TASK GOAL: Nothing outside the range below should be printed. Output exactly the lines from the line with "ATOM 72 O O" to the line with "ATOM 120 C C", both included.

DATA SHOWN:
□ □ □ □

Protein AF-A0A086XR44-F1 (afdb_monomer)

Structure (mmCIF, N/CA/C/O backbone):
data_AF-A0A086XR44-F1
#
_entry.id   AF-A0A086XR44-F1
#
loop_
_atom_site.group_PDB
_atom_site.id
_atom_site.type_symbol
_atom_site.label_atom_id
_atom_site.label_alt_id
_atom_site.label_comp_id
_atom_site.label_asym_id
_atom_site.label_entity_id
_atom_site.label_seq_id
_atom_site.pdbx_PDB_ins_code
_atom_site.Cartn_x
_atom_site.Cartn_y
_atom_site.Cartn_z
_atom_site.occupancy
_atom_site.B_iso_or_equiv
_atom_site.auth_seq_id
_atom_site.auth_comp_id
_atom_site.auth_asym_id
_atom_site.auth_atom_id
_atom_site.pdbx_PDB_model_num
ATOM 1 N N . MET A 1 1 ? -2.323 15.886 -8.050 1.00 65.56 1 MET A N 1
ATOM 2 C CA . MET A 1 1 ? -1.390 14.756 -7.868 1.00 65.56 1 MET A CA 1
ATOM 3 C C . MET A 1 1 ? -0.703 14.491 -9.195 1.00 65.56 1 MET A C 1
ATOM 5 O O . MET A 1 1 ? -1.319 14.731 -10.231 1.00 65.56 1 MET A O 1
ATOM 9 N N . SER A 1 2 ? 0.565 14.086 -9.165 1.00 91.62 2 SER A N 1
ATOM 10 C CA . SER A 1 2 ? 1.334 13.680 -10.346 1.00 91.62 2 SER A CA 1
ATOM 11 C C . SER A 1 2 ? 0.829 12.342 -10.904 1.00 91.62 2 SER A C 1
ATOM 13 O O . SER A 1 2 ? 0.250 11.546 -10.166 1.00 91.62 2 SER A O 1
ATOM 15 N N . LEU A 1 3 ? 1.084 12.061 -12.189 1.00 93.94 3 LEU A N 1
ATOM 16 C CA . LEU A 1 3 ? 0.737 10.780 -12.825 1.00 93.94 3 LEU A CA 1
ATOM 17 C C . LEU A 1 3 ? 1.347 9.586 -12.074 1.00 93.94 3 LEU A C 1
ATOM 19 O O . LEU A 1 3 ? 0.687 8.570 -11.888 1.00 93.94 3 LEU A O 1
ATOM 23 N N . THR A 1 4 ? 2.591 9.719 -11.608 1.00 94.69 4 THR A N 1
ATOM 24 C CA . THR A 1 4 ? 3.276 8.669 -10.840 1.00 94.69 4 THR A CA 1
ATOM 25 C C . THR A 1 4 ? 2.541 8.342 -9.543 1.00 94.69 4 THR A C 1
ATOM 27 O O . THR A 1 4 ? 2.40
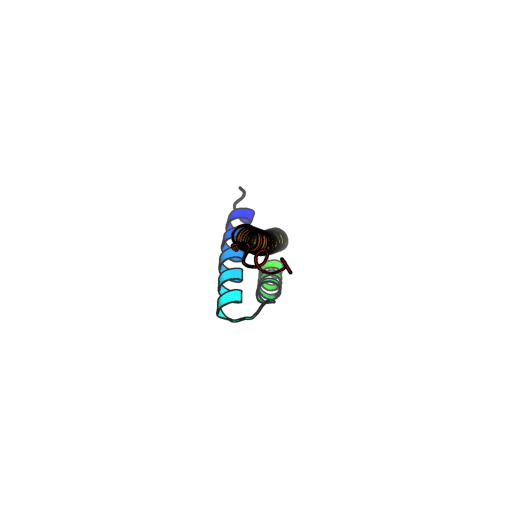3 7.171 -9.208 1.00 94.69 4 THR A O 1
ATOM 30 N N . GLU A 1 5 ? 2.067 9.363 -8.824 1.00 94.94 5 GLU A N 1
ATOM 31 C CA . GLU A 1 5 ? 1.348 9.188 -7.557 1.00 94.94 5 GLU A CA 1
ATOM 32 C C . GLU A 1 5 ? -0.012 8.525 -7.787 1.00 94.94 5 GLU A C 1
ATOM 34 O O . GLU A 1 5 ? -0.356 7.590 -7.077 1.00 94.94 5 GLU A O 1
ATOM 39 N N . ASP A 1 6 ? -0.752 8.955 -8.814 1.00 96.94 6 ASP A N 1
ATOM 40 C CA . ASP A 1 6 ? -2.051 8.374 -9.173 1.00 96.94 6 ASP A CA 1
ATOM 41 C C . ASP A 1 6 ? -1.938 6.890 -9.564 1.00 96.94 6 ASP A C 1
ATOM 43 O O . ASP A 1 6 ? -2.705 6.056 -9.082 1.00 96.94 6 ASP A O 1
ATOM 47 N N . LEU A 1 7 ? -0.951 6.539 -10.395 1.00 97.50 7 LEU A N 1
ATOM 48 C CA . LEU A 1 7 ? -0.712 5.147 -10.785 1.00 97.50 7 LEU A CA 1
ATOM 49 C C . LEU A 1 7 ? -0.244 4.292 -9.601 1.00 97.50 7 LEU A C 1
ATOM 51 O O . LEU A 1 7 ? -0.664 3.143 -9.470 1.00 97.50 7 LEU A O 1
ATOM 55 N N . ALA A 1 8 ? 0.617 4.844 -8.744 1.00 97.94 8 ALA A N 1
ATOM 56 C CA . ALA A 1 8 ? 1.089 4.171 -7.542 1.00 97.94 8 ALA A CA 1
ATOM 57 C C . ALA A 1 8 ? -0.050 3.898 -6.550 1.00 97.94 8 ALA A C 1
ATOM 59 O O . ALA A 1 8 ? -0.121 2.798 -6.004 1.00 97.94 8 ALA A O 1
ATOM 60 N N . ASP A 1 9 ? -0.944 4.866 -6.344 1.00 98.19 9 ASP A N 1
ATOM 61 C CA . ASP A 1 9 ? -2.069 4.749 -5.417 1.00 98.19 9 ASP A CA 1
ATOM 62 C C . ASP A 1 9 ? -3.081 3.693 -5.879 1.00 98.19 9 ASP A C 1
ATOM 64 O O . ASP A 1 9 ? -3.418 2.781 -5.121 1.00 98.19 9 ASP A O 1
ATOM 68 N N . LYS A 1 10 ? -3.464 3.736 -7.163 1.00 98.25 10 LYS A N 1
ATOM 69 C CA . LYS A 1 10 ? -4.349 2.733 -7.777 1.00 98.25 10 LYS A CA 1
ATOM 70 C C . LYS A 1 10 ? -3.774 1.326 -7.654 1.00 98.25 10 LYS A C 1
ATOM 72 O O . LYS A 1 10 ? -4.445 0.428 -7.151 1.00 98.25 10 LYS A O 1
ATOM 77 N N . LEU A 1 11 ? -2.509 1.147 -8.041 1.00 98.44 11 LEU A N 1
ATOM 78 C CA . LEU A 1 11 ? -1.855 -0.156 -7.958 1.00 98.44 11 LEU A CA 1
ATOM 79 C C . LEU A 1 11 ? -1.737 -0.646 -6.508 1.00 98.44 11 LEU A C 1
ATOM 81 O O . LEU A 1 11 ? -1.880 -1.840 -6.247 1.00 98.44 11 LEU A O 1
ATOM 85 N N . ALA A 1 12 ? -1.478 0.253 -5.558 1.00 98.56 12 ALA A N 1
ATOM 86 C CA . ALA A 1 12 ? -1.430 -0.086 -4.142 1.00 98.56 12 ALA A CA 1
ATOM 87 C C . ALA A 1 12 ? -2.796 -0.577 -3.635 1.00 98.56 12 ALA A C 1
ATOM 89 O O . ALA A 1 12 ? -2.844 -1.590 -2.938 1.00 98.56 12 ALA A O 1
ATOM 90 N N . ALA A 1 13 ? -3.896 0.069 -4.031 1.00 98.38 13 ALA A N 1
ATOM 91 C CA . ALA A 1 13 ? -5.244 -0.353 -3.654 1.00 98.38 13 ALA A CA 1
ATOM 92 C C . ALA A 1 13 ? -5.580 -1.744 -4.217 1.00 98.38 13 ALA A C 1
ATOM 94 O O . ALA A 1 13 ? -6.001 -2.626 -3.465 1.00 98.38 13 ALA A O 1
ATOM 95 N N . ASP A 1 14 ? -5.309 -1.975 -5.507 1.00 98.56 14 ASP A N 1
ATOM 96 C CA . ASP A 1 14 ? -5.492 -3.285 -6.147 1.00 98.56 14 ASP A CA 1
ATOM 97 C C . ASP A 1 14 ? -4.637 -4.374 -5.482 1.00 98.56 14 ASP A C 1
ATOM 99 O O . ASP A 1 14 ? -5.090 -5.503 -5.278 1.00 98.56 14 ASP A O 1
ATOM 103 N N . THR A 1 15 ? -3.404 -4.035 -5.094 1.00 98.56 15 THR A N 1
ATOM 104 C CA . THR A 1 15 ? -2.495 -4.973 -4.426 1.00 98.56 15 THR A CA 1
ATOM 105 C C . THR A 1 15 ? -3.006 -5.357 -3.042 1.00 98.56 15 THR A C 1
ATOM 107 O O . THR A 1 15 ? -3.009 -6.540 -2.714 1.00 98.56 15 THR A O 1
ATOM 110 N N . LEU A 1 16 ? -3.479 -4.400 -2.239 1.00 97.94 16 LEU A N 1
ATOM 111 C CA . LEU A 1 16 ? -4.053 -4.689 -0.920 1.00 97.94 16 LEU A CA 1
ATOM 112 C C . LEU A 1 16 ? -5.331 -5.528 -1.034 1.00 97.94 16 LEU A C 1
ATOM 114 O O . LEU A 1 16 ? -5.489 -6.496 -0.295 1.00 97.94 16 LEU A O 1
ATOM 118 N N . ALA A 1 17 ? -6.195 -5.231 -2.007 1.00 98.00 17 ALA A N 1
ATOM 119 C CA . ALA A 1 17 ? -7.370 -6.056 -2.275 1.00 98.00 17 ALA A CA 1
ATOM 120 C C . ALA A 1 17 ? -6.982 -7.492 -2.677 1.00 98.00 17 ALA A C 1
ATOM 122 O O . ALA A 1 17 ? -7.635 -8.458 -2.277 1.00 98.00 17 ALA A O 1
ATOM 123 N N . ALA A 1 18 ? -5.904 -7.659 -3.450 1.00 98.25 18 ALA A N 1
ATOM 124 C CA . ALA A 1 18 ? -5.365 -8.977 -3.765 1.00 98.25 18 ALA A CA 1
ATOM 125 C C . ALA A 1 18 ? -4.804 -9.682 -2.518 1.00 98.25 18 ALA A C 1
ATOM 127 O O . ALA A 1 18 ? -5.119 -10.853 -2.326 1.00 98.25 18 ALA A O 1
ATOM 128 N N . MET A 1 19 ? -4.064 -8
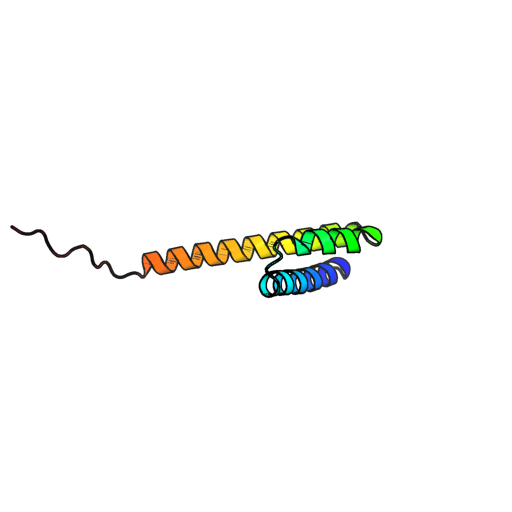.979 -1.651 1.00 98.06 19 MET A N 1
ATOM 129 C CA . MET A 1 19 ? -3.555 -9.514 -0.377 1.00 98.06 19 MET A CA 1
ATOM 130 C C . MET A 1 19 ? -4.686 -10.072 0.492 1.00 98.06 19 MET A C 1
ATOM 132 O O . MET A 1 19 ? -4.5
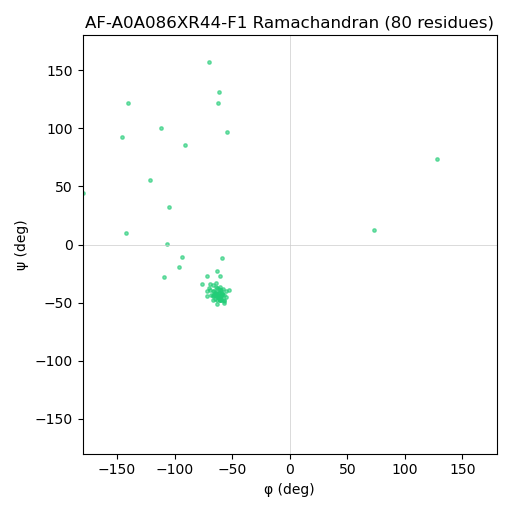76 -11.185 0.997 1.00 98.06 19 MET A O 1
ATOM 136 N N . GLU A 1 20 ? -5.797 -9.342 0.623 1.00 96.12 20 GLU A N 1
ATOM 137 C CA . GLU A 1 20 ? -6.958 -9.801 1.398 1.00 96.12 20 GLU A CA 1
ATOM 138 C C . GLU A 1 20 ? -7.603 -11.059 0.798 1.00 96.12 20 GLU A C 1
ATOM 140 O O . GLU A 1 20 ? -8.047 -11.942 1.530 1.00 96.12 20 GLU A O 1
ATOM 145 N N . ARG A 1 21 ? -7.639 -11.170 -0.535 1.00 97.50 21 ARG A N 1
ATOM 146 C CA . ARG A 1 21 ? -8.237 -12.318 -1.236 1.00 97.50 21 ARG A CA 1
ATOM 147 C C . ARG A 1 21 ? -7.362 -13.567 -1.212 1.00 97.50 21 ARG A C 1
ATOM 149 O O . ARG A 1 21 ? -7.898 -14.672 -1.228 1.00 97.50 21 ARG A O 1
ATOM 156 N N . THR A 1 22 ? -6.043 -13.406 -1.252 1.00 97.31 22 THR A N 1
ATOM 157 C CA . THR A 1 22 ? -5.091 -14.525 -1.324 1.00 97.31 22 THR A CA 1
ATOM 158 C C . THR A 1 22 ? -4.535 -14.923 0.039 1.00 97.31 22 THR A C 1
ATOM 160 O O . THR A 1 22 ? -4.029 -16.034 0.174 1.00 97.31 22 THR A O 1
ATOM 163 N N . GLY A 1 23 ? -4.619 -14.039 1.037 1.00 97.06 23 GLY A N 1
ATOM 164 C CA . GLY A 1 23 ? -3.964 -14.205 2.333 1.00 97.06 23 GLY A CA 1
ATOM 165 C C . GLY A 1 23 ? -2.447 -13.988 2.289 1.00 97.06 23 GL
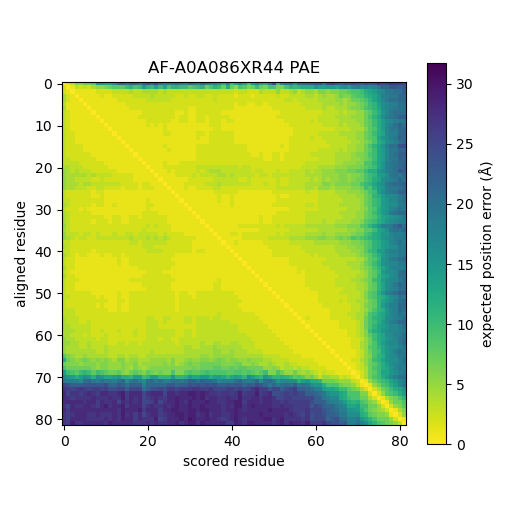Y A C 1
ATOM 166 O O . GLY A 1 23 ? -1.758 -14.339 3.242 1.00 97.06 23 GLY A O 1
ATOM 167 N N . ASP A 1 24 ? -1.905 -13.442 1.196 1.00 97.44 24 ASP A N 1
ATOM 168 C CA . ASP A 1 24 ? -0.473 -13.168 1.074 1.00 97.44 24 ASP A CA 1
ATOM 169 C C . ASP A 1 24 ? -0.135 -11.749 1.555 1.00 97.44 24 ASP A C 1
ATOM 171 O O . ASP A 1 24 ? -0.032 -10.810 0.767 1.00 97.44 24 ASP A O 1
ATOM 175 N N . ASP A 1 25 ? 0.077 -11.587 2.865 1.00 94.88 25 ASP A N 1
ATOM 176 C CA . ASP A 1 25 ? 0.390 -10.298 3.508 1.00 94.88 25 ASP A CA 1
ATOM 177 C C . ASP A 1 25 ? 1.662 -9.604 2.975 1.00 94.88 25 ASP A C 1
ATOM 179 O O . ASP A 1 25 ? 1.929 -8.441 3.298 1.00 94.88 25 ASP A O 1
ATOM 183 N N . ARG A 1 26 ? 2.487 -10.299 2.185 1.00 95.88 26 ARG A N 1
ATOM 184 C CA . ARG A 1 26 ? 3.752 -9.775 1.650 1.00 95.88 26 ARG A CA 1
ATOM 185 C C . ARG A 1 26 ? 3.707 -9.437 0.163 1.00 95.88 26 ARG A C 1
ATOM 187 O O . ARG A 1 26 ? 4.707 -8.920 -0.336 1.00 95.88 26 ARG A O 1
ATOM 194 N N . LEU A 1 27 ? 2.575 -9.622 -0.518 1.00 98.06 27 LEU A N 1
ATOM 195 C CA . LEU A 1 27 ? 2.446 -9.380 -1.961 1.00 98.06 27 LEU A CA 1
ATOM 196 C C . LEU A 1 27 ? 2.909 -7.975 -2.377 1.00 98.06 27 LEU A C 1
ATOM 198 O O . LEU A 1 27 ? 3.592 -7.818 -3.389 1.00 98.06 27 LEU A O 1
ATOM 202 N N . TYR A 1 28 ? 2.613 -6.949 -1.571 1.00 98.19 28 TYR A N 1
ATOM 203 C CA . TYR A 1 28 ? 3.038 -5.574 -1.858 1.00 98.19 28 TYR A CA 1
ATOM 204 C C . TYR A 1 28 ? 4.565 -5.404 -1.925 1.00 98.19 28 TYR A C 1
ATOM 206 O O . TYR A 1 28 ? 5.056 -4.542 -2.648 1.00 98.19 28 TYR A O 1
ATOM 214 N N . LEU A 1 29 ? 5.349 -6.232 -1.229 1.00 98.19 29 LEU A N 1
ATOM 215 C CA . LEU A 1 29 ? 6.810 -6.191 -1.333 1.00 98.19 29 LEU A CA 1
ATOM 216 C C . LEU A 1 29 ? 7.286 -6.733 -2.683 1.00 98.19 29 LEU A C 1
ATOM 218 O O . LEU A 1 29 ? 8.198 -6.162 -3.280 1.00 98.19 29 LEU A O 1
ATOM 222 N N . GLU A 1 30 ? 6.660 -7.800 -3.176 1.00 98.38 30 GLU A N 1
ATOM 223 C CA . GLU A 1 30 ? 7.012 -8.421 -4.455 1.00 98.38 30 GLU A CA 1
ATOM 224 C C . GLU A 1 30 ? 6.590 -7.540 -5.635 1.00 98.38 30 GLU A C 1
ATOM 226 O O . GLU A 1 30 ? 7.402 -7.271 -6.522 1.00 98.38 30 GLU A O 1
ATOM 231 N N . VAL A 1 31 ? 5.372 -6.986 -5.595 1.00 98.38 31 VAL A N 1
ATOM 232 C CA . VAL A 1 31 ? 4.907 -5.996 -6.582 1.00 98.38 31 VAL A CA 1
ATOM 233 C C . VAL A 1 31 ? 5.819 -4.771 -6.577 1.00 98.38 31 VAL A C 1
ATOM 235 O O . VAL A 1 31 ? 6.268 -4.337 -7.637 1.00 98.38 31 VAL A O 1
ATOM 238 N N . GLY A 1 32 ? 6.170 -4.263 -5.390 1.00 98.44 32 GLY A N 1
ATOM 239 C CA . GLY A 1 32 ? 7.099 -3.146 -5.233 1.00 98.44 32 GLY A CA 1
ATOM 240 C C . GLY A 1 32 ? 8.467 -3.418 -5.866 1.00 98.44 32 GLY A C 1
ATOM 241 O O . GLY A 1 32 ? 9.009 -2.559 -6.558 1.00 98.44 32 GLY A O 1
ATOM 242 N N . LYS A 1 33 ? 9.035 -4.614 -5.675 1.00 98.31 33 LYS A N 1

□ □ □ □

EXERCISE RESPONSE:
ATOM 72 O O . LYS A 1 10 ? -4.445 0.428 -7.151 1.00 98.25 10 LYS A O 1
ATOM 77 N N . LEU A 1 11 ? -2.509 1.147 -8.041 1.00 98.44 11 LEU A N 1
ATOM 78 C CA . LEU A 1 11 ? -1.855 -0.156 -7.958 1.00 98.44 11 LEU A CA 1
ATOM 79 C C . LEU A 1 11 ? -1.737 -0.646 -6.508 1.00 98.44 11 LEU A C 1
ATOM 81 O O . LEU A 1 11 ? -1.880 -1.840 -6.247 1.00 98.44 11 LEU A O 1
ATOM 85 N N . ALA A 1 12 ? -1.478 0.253 -5.558 1.00 98.56 12 ALA A N 1
ATOM 86 C CA . ALA A 1 12 ? -1.430 -0.086 -4.142 1.00 98.56 12 ALA A CA 1
ATOM 87 C C . ALA A 1 12 ? -2.796 -0.577 -3.635 1.00 98.56 12 ALA A C 1
ATOM 89 O O . ALA A 1 12 ? -2.844 -1.590 -2.938 1.00 98.56 12 ALA A O 1
ATOM 90 N N . ALA A 1 13 ? -3.896 0.069 -4.031 1.00 98.38 13 ALA A N 1
ATOM 91 C CA . ALA A 1 13 ? -5.244 -0.353 -3.654 1.00 98.38 13 ALA A CA 1
ATOM 92 C C . ALA A 1 13 ? -5.580 -1.744 -4.217 1.00 98.38 13 ALA A C 1
ATOM 94 O O . ALA A 1 13 ? -6.001 -2.626 -3.465 1.00 98.38 13 ALA A O 1
ATOM 95 N N . ASP A 1 14 ? -5.309 -1.975 -5.507 1.00 98.56 14 ASP A N 1
ATOM 96 C CA . ASP A 1 14 ? -5.492 -3.285 -6.147 1.00 98.56 14 ASP A CA 1
ATOM 97 C C . ASP A 1 14 ? -4.637 -4.374 -5.482 1.00 98.56 14 ASP A C 1
ATOM 99 O O . ASP A 1 14 ? -5.090 -5.503 -5.278 1.00 98.56 14 ASP A O 1
ATOM 103 N N . THR A 1 15 ? -3.404 -4.035 -5.094 1.00 98.56 15 THR A N 1
ATOM 104 C CA . THR A 1 15 ? -2.495 -4.973 -4.426 1.00 98.56 15 THR A CA 1
ATOM 105 C C . THR A 1 15 ? -3.006 -5.357 -3.042 1.00 98.56 15 THR A C 1
ATOM 107 O O . THR A 1 15 ? -3.009 -6.540 -2.714 1.00 98.56 15 THR A O 1
ATOM 110 N N . LEU A 1 16 ? -3.479 -4.400 -2.239 1.00 97.94 16 LEU A N 1
ATOM 111 C CA . LEU A 1 16 ? -4.053 -4.689 -0.920 1.00 97.94 16 LEU A CA 1
ATOM 112 C C . LEU A 1 16 ? -5.331 -5.528 -1.034 1.00 97.94 16 LEU A C 1
ATOM 114 O O . LEU A 1 16 ? -5.489 -6.496 -0.295 1.00 97.94 16 LEU A O 1
ATOM 118 N N . ALA A 1 17 ? -6.195 -5.231 -2.007 1.00 98.00 17 ALA A N 1
ATOM 119 C CA . ALA A 1 17 ? -7.370 -6.056 -2.275 1.00 98.00 17 ALA A CA 1
ATOM 120 C C . ALA A 1 17 ? -6.982 -7.492 -2.677 1.00 98.00 17 ALA A C 1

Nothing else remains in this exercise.